Refugee: the Compassionate Mind of Egon Schwartz

Egon Schwarz died on Saturday, February 11, 2017.

It was 3 A.M. on Valentines Day when I received the news.

Egon, escaped from Vienna with his parents after the 1938 Anschluss.  He was 16 at the time and his book Refuge: Chronicle of a Flight from Hitler, is the riveting account of his experience.  It is a must read in these troubled times when so many are seeking refuge from the horrific situations they face in the Middle East or Africa.

After a harrowing trip as undocumented immigrants through Nazi occupied territory Egon and his parents finally refugeeschwarzended up on a boat to South America.  Then he  spent ten years working odd jobs while wandering through Bolivia, Chile and Ecuador until he finally made it to the United States.

But no doubt in the next few days when his obituaries are published in papers around the world they won’t begin with an account of those experiences.  Rather they will indicate that he was a renowned scholar who was a Harvard professor for seven years before moving on to serve as the chair of the Department of German Languages and Literature at Washington University in St. Louis, Missouri.  And of course they will mention his many other publications and the many academic prizes he received and the numerous other universities around the world where he was a visiting professor.

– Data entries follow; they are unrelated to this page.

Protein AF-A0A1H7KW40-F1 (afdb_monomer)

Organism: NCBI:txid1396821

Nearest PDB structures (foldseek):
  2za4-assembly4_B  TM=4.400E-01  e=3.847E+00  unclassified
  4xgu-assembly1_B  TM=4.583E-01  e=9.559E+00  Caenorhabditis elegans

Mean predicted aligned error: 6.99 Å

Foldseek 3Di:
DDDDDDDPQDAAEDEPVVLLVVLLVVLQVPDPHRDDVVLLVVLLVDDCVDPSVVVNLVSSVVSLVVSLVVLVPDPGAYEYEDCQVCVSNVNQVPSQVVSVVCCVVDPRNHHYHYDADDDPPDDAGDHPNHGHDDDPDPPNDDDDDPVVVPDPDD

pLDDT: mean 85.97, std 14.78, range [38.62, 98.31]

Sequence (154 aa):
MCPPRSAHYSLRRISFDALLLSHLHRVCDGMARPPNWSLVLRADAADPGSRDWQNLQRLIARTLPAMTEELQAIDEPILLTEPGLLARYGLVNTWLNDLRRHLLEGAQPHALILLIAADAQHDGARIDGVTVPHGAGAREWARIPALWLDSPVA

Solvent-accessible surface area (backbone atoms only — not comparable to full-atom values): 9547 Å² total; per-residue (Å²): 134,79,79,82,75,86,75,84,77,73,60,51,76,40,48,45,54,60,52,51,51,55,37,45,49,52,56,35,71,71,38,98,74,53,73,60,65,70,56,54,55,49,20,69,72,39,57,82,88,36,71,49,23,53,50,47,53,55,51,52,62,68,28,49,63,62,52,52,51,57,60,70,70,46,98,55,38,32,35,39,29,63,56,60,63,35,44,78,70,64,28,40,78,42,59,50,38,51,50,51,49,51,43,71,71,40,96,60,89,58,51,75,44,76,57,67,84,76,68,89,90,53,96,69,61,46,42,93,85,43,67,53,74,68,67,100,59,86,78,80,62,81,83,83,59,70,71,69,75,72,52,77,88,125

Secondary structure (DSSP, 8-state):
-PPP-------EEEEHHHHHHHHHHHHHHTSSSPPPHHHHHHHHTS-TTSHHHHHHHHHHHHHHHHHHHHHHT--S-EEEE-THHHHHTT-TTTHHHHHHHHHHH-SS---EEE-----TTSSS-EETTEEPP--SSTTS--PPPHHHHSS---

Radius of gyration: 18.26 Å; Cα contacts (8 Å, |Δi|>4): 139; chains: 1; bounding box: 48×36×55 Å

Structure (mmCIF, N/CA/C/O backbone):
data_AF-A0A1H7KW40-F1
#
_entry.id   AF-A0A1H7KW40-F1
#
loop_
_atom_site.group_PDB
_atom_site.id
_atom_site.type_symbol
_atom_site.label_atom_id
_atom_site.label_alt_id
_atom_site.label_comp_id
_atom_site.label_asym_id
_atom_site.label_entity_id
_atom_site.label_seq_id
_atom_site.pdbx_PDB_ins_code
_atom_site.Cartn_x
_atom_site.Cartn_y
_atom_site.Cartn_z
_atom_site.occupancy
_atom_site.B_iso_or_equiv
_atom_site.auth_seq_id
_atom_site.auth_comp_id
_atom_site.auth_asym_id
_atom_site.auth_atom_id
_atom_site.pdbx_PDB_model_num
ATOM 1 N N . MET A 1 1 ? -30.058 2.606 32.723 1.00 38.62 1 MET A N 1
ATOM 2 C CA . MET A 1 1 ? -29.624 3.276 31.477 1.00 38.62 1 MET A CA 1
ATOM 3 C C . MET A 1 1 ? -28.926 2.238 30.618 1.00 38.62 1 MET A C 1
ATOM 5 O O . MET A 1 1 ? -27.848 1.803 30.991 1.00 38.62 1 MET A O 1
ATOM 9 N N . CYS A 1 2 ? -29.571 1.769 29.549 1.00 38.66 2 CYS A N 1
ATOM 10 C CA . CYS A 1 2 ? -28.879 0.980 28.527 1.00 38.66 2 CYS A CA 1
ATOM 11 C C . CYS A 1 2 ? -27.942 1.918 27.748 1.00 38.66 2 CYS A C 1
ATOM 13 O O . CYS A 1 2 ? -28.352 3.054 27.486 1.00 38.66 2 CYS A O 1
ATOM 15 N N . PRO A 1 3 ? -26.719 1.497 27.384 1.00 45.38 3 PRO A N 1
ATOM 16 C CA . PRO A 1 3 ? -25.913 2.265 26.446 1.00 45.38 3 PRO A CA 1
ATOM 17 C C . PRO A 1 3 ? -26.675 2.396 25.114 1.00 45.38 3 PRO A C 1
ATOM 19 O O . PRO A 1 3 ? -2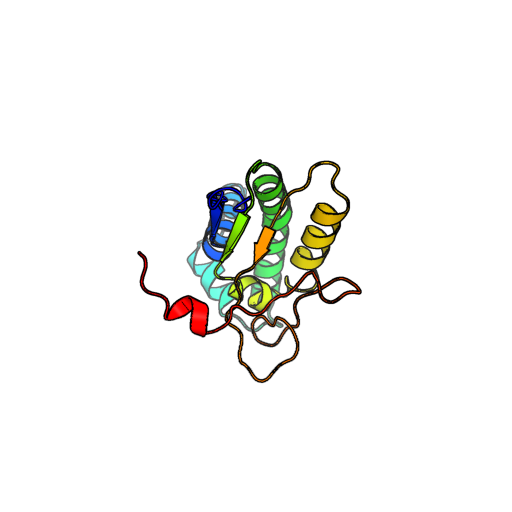7.447 1.497 24.758 1.00 45.38 3 PRO A O 1
ATOM 22 N N . PRO A 1 4 ? -26.533 3.526 24.403 1.00 47.81 4 PRO A N 1
ATOM 23 C CA . PRO A 1 4 ? -27.234 3.740 23.148 1.00 47.81 4 PRO A CA 1
ATOM 24 C C . PRO A 1 4 ? -26.866 2.667 22.114 1.00 47.81 4 PRO A C 1
ATOM 26 O O . PRO A 1 4 ? -25.739 2.178 22.070 1.00 47.81 4 PRO A O 1
ATOM 29 N N . ARG A 1 5 ? -27.881 2.325 21.311 1.00 46.72 5 ARG A N 1
ATOM 30 C CA . ARG A 1 5 ? -27.867 1.491 20.100 1.00 46.72 5 ARG A CA 1
ATOM 31 C C . ARG A 1 5 ? -26.547 1.571 19.332 1.00 46.72 5 ARG A C 1
ATOM 33 O O . ARG A 1 5 ? -26.033 2.664 19.118 1.00 46.72 5 ARG A O 1
ATOM 40 N N . SER A 1 6 ? -26.097 0.413 18.854 1.00 48.47 6 SER A N 1
ATOM 41 C CA . SER A 1 6 ? -25.045 0.204 17.861 1.00 48.47 6 SER A CA 1
ATOM 42 C C . SER A 1 6 ? -25.032 1.336 16.830 1.00 48.47 6 SER A C 1
ATOM 44 O O . SER A 1 6 ? -25.876 1.380 15.935 1.00 48.47 6 SER A O 1
ATOM 46 N N . ALA A 1 7 ? -24.108 2.286 16.969 1.00 53.47 7 ALA A N 1
ATOM 47 C CA . ALA A 1 7 ? -23.822 3.200 15.880 1.00 53.47 7 ALA A CA 1
ATOM 48 C C . ALA A 1 7 ? -23.237 2.341 14.756 1.00 53.47 7 ALA A C 1
ATOM 50 O O . ALA A 1 7 ? -22.215 1.680 14.946 1.00 53.47 7 ALA A O 1
ATOM 51 N N . HIS A 1 8 ? -23.915 2.279 13.611 1.00 54.88 8 HIS A N 1
ATOM 52 C CA . HIS A 1 8 ? -23.320 1.705 12.414 1.00 54.88 8 HIS A CA 1
ATOM 53 C C . HIS A 1 8 ? -22.184 2.639 12.002 1.00 54.88 8 HIS A C 1
ATOM 55 O O . HIS A 1 8 ? -22.416 3.695 11.420 1.00 54.88 8 HIS A O 1
ATOM 61 N N . TYR A 1 9 ? -20.959 2.284 12.377 1.00 63.12 9 TYR A N 1
ATOM 62 C CA . TYR A 1 9 ? -19.775 2.944 11.854 1.00 63.12 9 TYR A CA 1
ATOM 63 C C . TYR A 1 9 ? -19.614 2.483 10.408 1.00 63.12 9 TYR A C 1
ATOM 65 O O . TYR A 1 9 ? -19.189 1.355 10.153 1.00 63.12 9 TYR A O 1
ATOM 73 N N . SER A 1 10 ? -20.022 3.326 9.462 1.00 79.62 10 SER A N 1
ATOM 74 C CA . SER A 1 10 ? -19.767 3.083 8.046 1.00 79.62 10 SER A CA 1
ATOM 75 C C . SER A 1 10 ? -18.259 3.123 7.814 1.00 79.62 10 SER A C 1
ATOM 77 O O . SER A 1 10 ? -17.614 4.138 8.065 1.00 79.62 10 SER A O 1
ATOM 79 N N . LEU A 1 11 ? -17.701 1.991 7.388 1.00 88.38 11 LEU A N 1
ATOM 80 C CA . LEU A 1 11 ? -16.315 1.881 6.952 1.00 88.38 11 LEU A CA 1
ATOM 81 C C . LEU A 1 11 ? -16.291 1.851 5.431 1.00 88.38 11 LEU A C 1
ATOM 83 O O . LEU A 1 11 ? -16.899 0.970 4.812 1.00 88.38 11 LEU A O 1
ATOM 87 N N . ARG A 1 12 ? -15.532 2.756 4.818 1.00 92.62 12 ARG A N 1
ATOM 88 C CA . ARG A 1 12 ? -15.271 2.690 3.385 1.00 92.62 12 ARG A CA 1
ATOM 89 C C . ARG A 1 12 ? -14.241 1.600 3.117 1.00 92.62 12 ARG A C 1
ATOM 91 O O . ARG A 1 12 ? -13.051 1.769 3.377 1.00 92.62 12 ARG A O 1
ATOM 98 N N . ARG A 1 13 ? -14.698 0.461 2.597 1.00 94.12 13 ARG A N 1
ATOM 99 C CA . ARG A 1 13 ? -13.816 -0.646 2.210 1.00 94.12 13 ARG A CA 1
ATOM 100 C C . ARG A 1 13 ? -13.043 -0.294 0.938 1.00 94.12 13 ARG A C 1
ATOM 102 O O . ARG A 1 13 ? -13.645 -0.008 -0.093 1.00 94.12 13 ARG A O 1
ATOM 109 N N . ILE A 1 14 ? -11.719 -0.391 1.005 1.00 95.69 14 ILE A N 1
ATOM 110 C CA . ILE A 1 14 ? -10.795 -0.179 -0.112 1.00 95.69 14 ILE A CA 1
ATOM 111 C C . ILE A 1 14 ? -9.861 -1.388 -0.216 1.00 95.69 14 ILE A C 1
ATOM 113 O O . ILE A 1 14 ? -9.343 -1.883 0.784 1.00 95.69 14 ILE A O 1
ATOM 117 N N . SER A 1 15 ? -9.661 -1.886 -1.433 1.00 96.88 15 SER A N 1
ATOM 118 C CA . SER A 1 15 ? -8.624 -2.877 -1.734 1.00 96.88 15 SER A CA 1
ATOM 119 C C . SER A 1 15 ? -7.314 -2.144 -2.009 1.00 96.88 15 SER A C 1
ATOM 121 O O . SER A 1 15 ? -7.282 -1.248 -2.857 1.00 96.88 15 SER A O 1
ATOM 123 N N . PHE A 1 16 ? -6.246 -2.499 -1.290 1.00 96.88 16 PHE A N 1
ATOM 124 C CA . PHE A 1 16 ? -4.920 -1.942 -1.548 1.00 96.88 16 PHE A CA 1
ATOM 125 C C . PHE A 1 16 ? -4.428 -2.331 -2.943 1.00 96.88 16 PHE A C 1
ATOM 127 O O . PHE A 1 16 ? -3.943 -1.468 -3.674 1.00 96.88 16 PHE A O 1
ATOM 134 N N . ASP A 1 17 ? -4.623 -3.590 -3.336 1.00 96.25 17 ASP A N 1
ATOM 135 C CA . ASP A 1 17 ? -4.229 -4.098 -4.649 1.00 96.25 17 ASP A CA 1
ATOM 136 C C . ASP A 1 17 ? -4.913 -3.323 -5.777 1.00 96.25 17 ASP A C 1
ATOM 138 O O . ASP A 1 17 ? -4.245 -2.801 -6.673 1.00 96.25 17 ASP A O 1
ATOM 142 N N . ALA A 1 18 ? -6.239 -3.170 -5.711 1.00 97.75 18 ALA A N 1
ATOM 143 C CA . ALA A 1 18 ? -6.988 -2.427 -6.719 1.00 97.75 18 ALA A CA 1
ATOM 144 C C . ALA A 1 18 ? -6.578 -0.948 -6.764 1.00 97.75 18 ALA A C 1
ATOM 146 O O . ALA A 1 18 ? -6.417 -0.385 -7.850 1.00 97.75 18 ALA A O 1
ATOM 147 N N . LEU A 1 19 ? -6.371 -0.323 -5.597 1.00 97.88 19 LEU A N 1
ATOM 148 C CA . LEU A 1 19 ? -5.915 1.061 -5.512 1.00 97.88 19 LEU A CA 1
ATOM 149 C C . LEU A 1 19 ? -4.543 1.214 -6.181 1.00 97.88 19 LEU A C 1
ATOM 151 O O . LEU A 1 19 ? -4.403 2.030 -7.094 1.00 97.88 19 LEU A O 1
ATOM 155 N N . LEU A 1 20 ? -3.562 0.393 -5.798 1.00 98.00 20 LEU A N 1
ATOM 156 C CA . LEU A 1 20 ? -2.209 0.427 -6.350 1.00 98.00 20 LEU A CA 1
ATOM 157 C C . LEU A 1 20 ? -2.208 0.197 -7.862 1.00 98.00 20 LEU A C 1
ATOM 159 O O . LEU A 1 20 ? -1.616 0.987 -8.597 1.00 98.00 20 LEU A O 1
ATOM 163 N N . LEU A 1 21 ? -2.898 -0.843 -8.337 1.00 97.62 21 LEU A N 1
ATOM 164 C CA . LEU A 1 21 ? -2.972 -1.160 -9.763 1.00 97.62 21 LEU A CA 1
ATOM 165 C C . LEU A 1 21 ? -3.634 -0.028 -10.557 1.00 97.62 21 LEU A C 1
ATOM 167 O O . LEU A 1 21 ? -3.140 0.331 -11.626 1.00 97.62 21 LEU A O 1
ATOM 171 N N . SER A 1 22 ? -4.694 0.596 -10.026 1.00 98.19 22 SER A N 1
ATOM 172 C CA . SER A 1 22 ? -5.351 1.731 -10.689 1.00 98.19 22 SER A CA 1
ATOM 173 C C . SER A 1 22 ? -4.412 2.931 -10.859 1.00 98.19 22 SER A C 1
ATOM 175 O O . SER A 1 22 ? -4.382 3.561 -11.918 1.00 98.19 22 SER A O 1
ATOM 177 N N . HIS A 1 23 ? -3.612 3.246 -9.836 1.00 98.31 23 HIS A N 1
ATOM 178 C CA . HIS A 1 23 ? -2.632 4.329 -9.899 1.00 98.31 23 HIS A CA 1
ATOM 179 C C . HIS A 1 23 ? -1.440 3.962 -10.782 1.00 98.31 23 HIS A C 1
ATOM 181 O O . HIS A 1 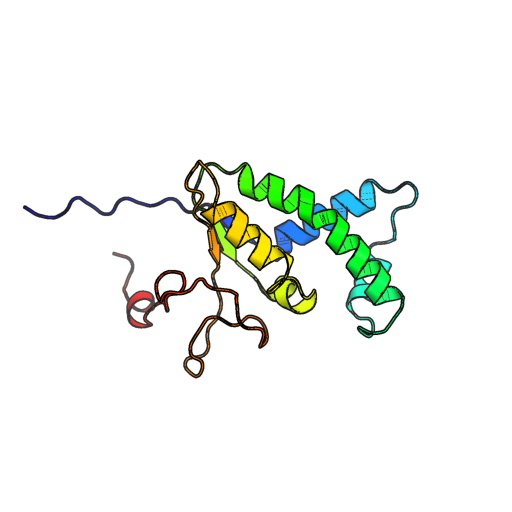23 ? -0.939 4.815 -11.511 1.00 98.31 23 HIS A O 1
ATOM 187 N N . LEU A 1 24 ? -1.017 2.698 -10.785 1.00 97.81 24 LEU A N 1
ATOM 188 C CA . LEU A 1 24 ? 0.058 2.215 -11.649 1.00 97.81 24 LEU A CA 1
ATOM 189 C C . LEU A 1 24 ? -0.320 2.316 -13.130 1.00 97.81 24 LEU A C 1
ATOM 191 O O . LEU A 1 24 ? 0.494 2.786 -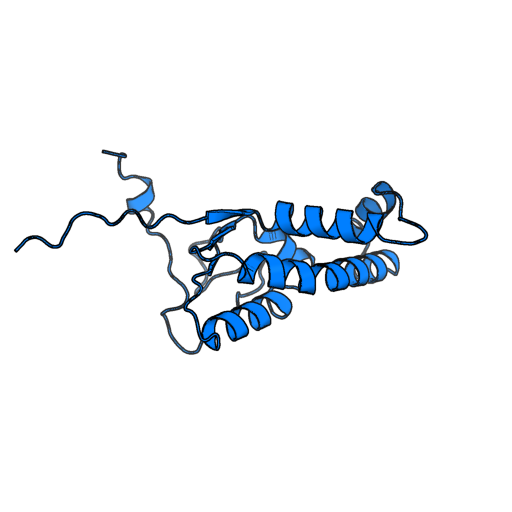13.928 1.00 97.81 24 LEU A O 1
ATOM 195 N N . HIS A 1 25 ? -1.559 1.960 -13.485 1.00 97.81 25 HIS A N 1
ATOM 196 C CA . HIS A 1 25 ? -2.103 2.191 -14.824 1.00 97.81 25 HIS A CA 1
ATOM 197 C C . HIS A 1 25 ? -2.108 3.681 -15.179 1.00 97.81 25 HIS A C 1
ATOM 199 O O . HIS A 1 25 ? -1.503 4.053 -16.181 1.00 97.81 25 HIS A O 1
ATOM 205 N N . ARG A 1 26 ? -2.657 4.548 -14.311 1.00 97.50 26 ARG A N 1
ATOM 206 C CA . ARG A 1 26 ? -2.644 6.012 -14.517 1.00 97.50 26 ARG A CA 1
ATOM 207 C C . ARG A 1 26 ? -1.234 6.561 -14.754 1.00 97.50 26 ARG A C 1
ATOM 209 O O . ARG A 1 26 ? -1.022 7.367 -15.659 1.00 97.50 26 ARG A O 1
ATOM 216 N N . VAL A 1 27 ? -0.256 6.112 -13.966 1.00 97.12 27 VAL A N 1
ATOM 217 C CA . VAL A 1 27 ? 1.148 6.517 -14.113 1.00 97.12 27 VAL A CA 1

One of the remarkable things about Egon is how sharp his mind was and how engaged he was with the world right up until the end of his life.  Here, for example, is an excerpt from the last email I received from him:

“The weather is dark and rainy, reflecting our political mood. We still hope that a figure will arise to collect the diffuse opposition in the country and articulate our collective dissent…The lack of rationality and knowledge is not the only explanation of our debacle. Another is the antiquated system; another the sex of the opposing candidate; a third the shameless lies, the gullibility of voters, the accumilated hatred in their chests and the…etc, etc.”

Our country and the world might have lost something we need a whole lot more of when Egon Schwarz died.  That something is the erudition and compassion he embodied.

But now as I write I hear Egon calling out: “Don’t worry. My spirit lives on in the thousands of individuals like you whose lives I have touched and will continue to touch through my writings.”

In other words, “Egon Schwarz, Presente!”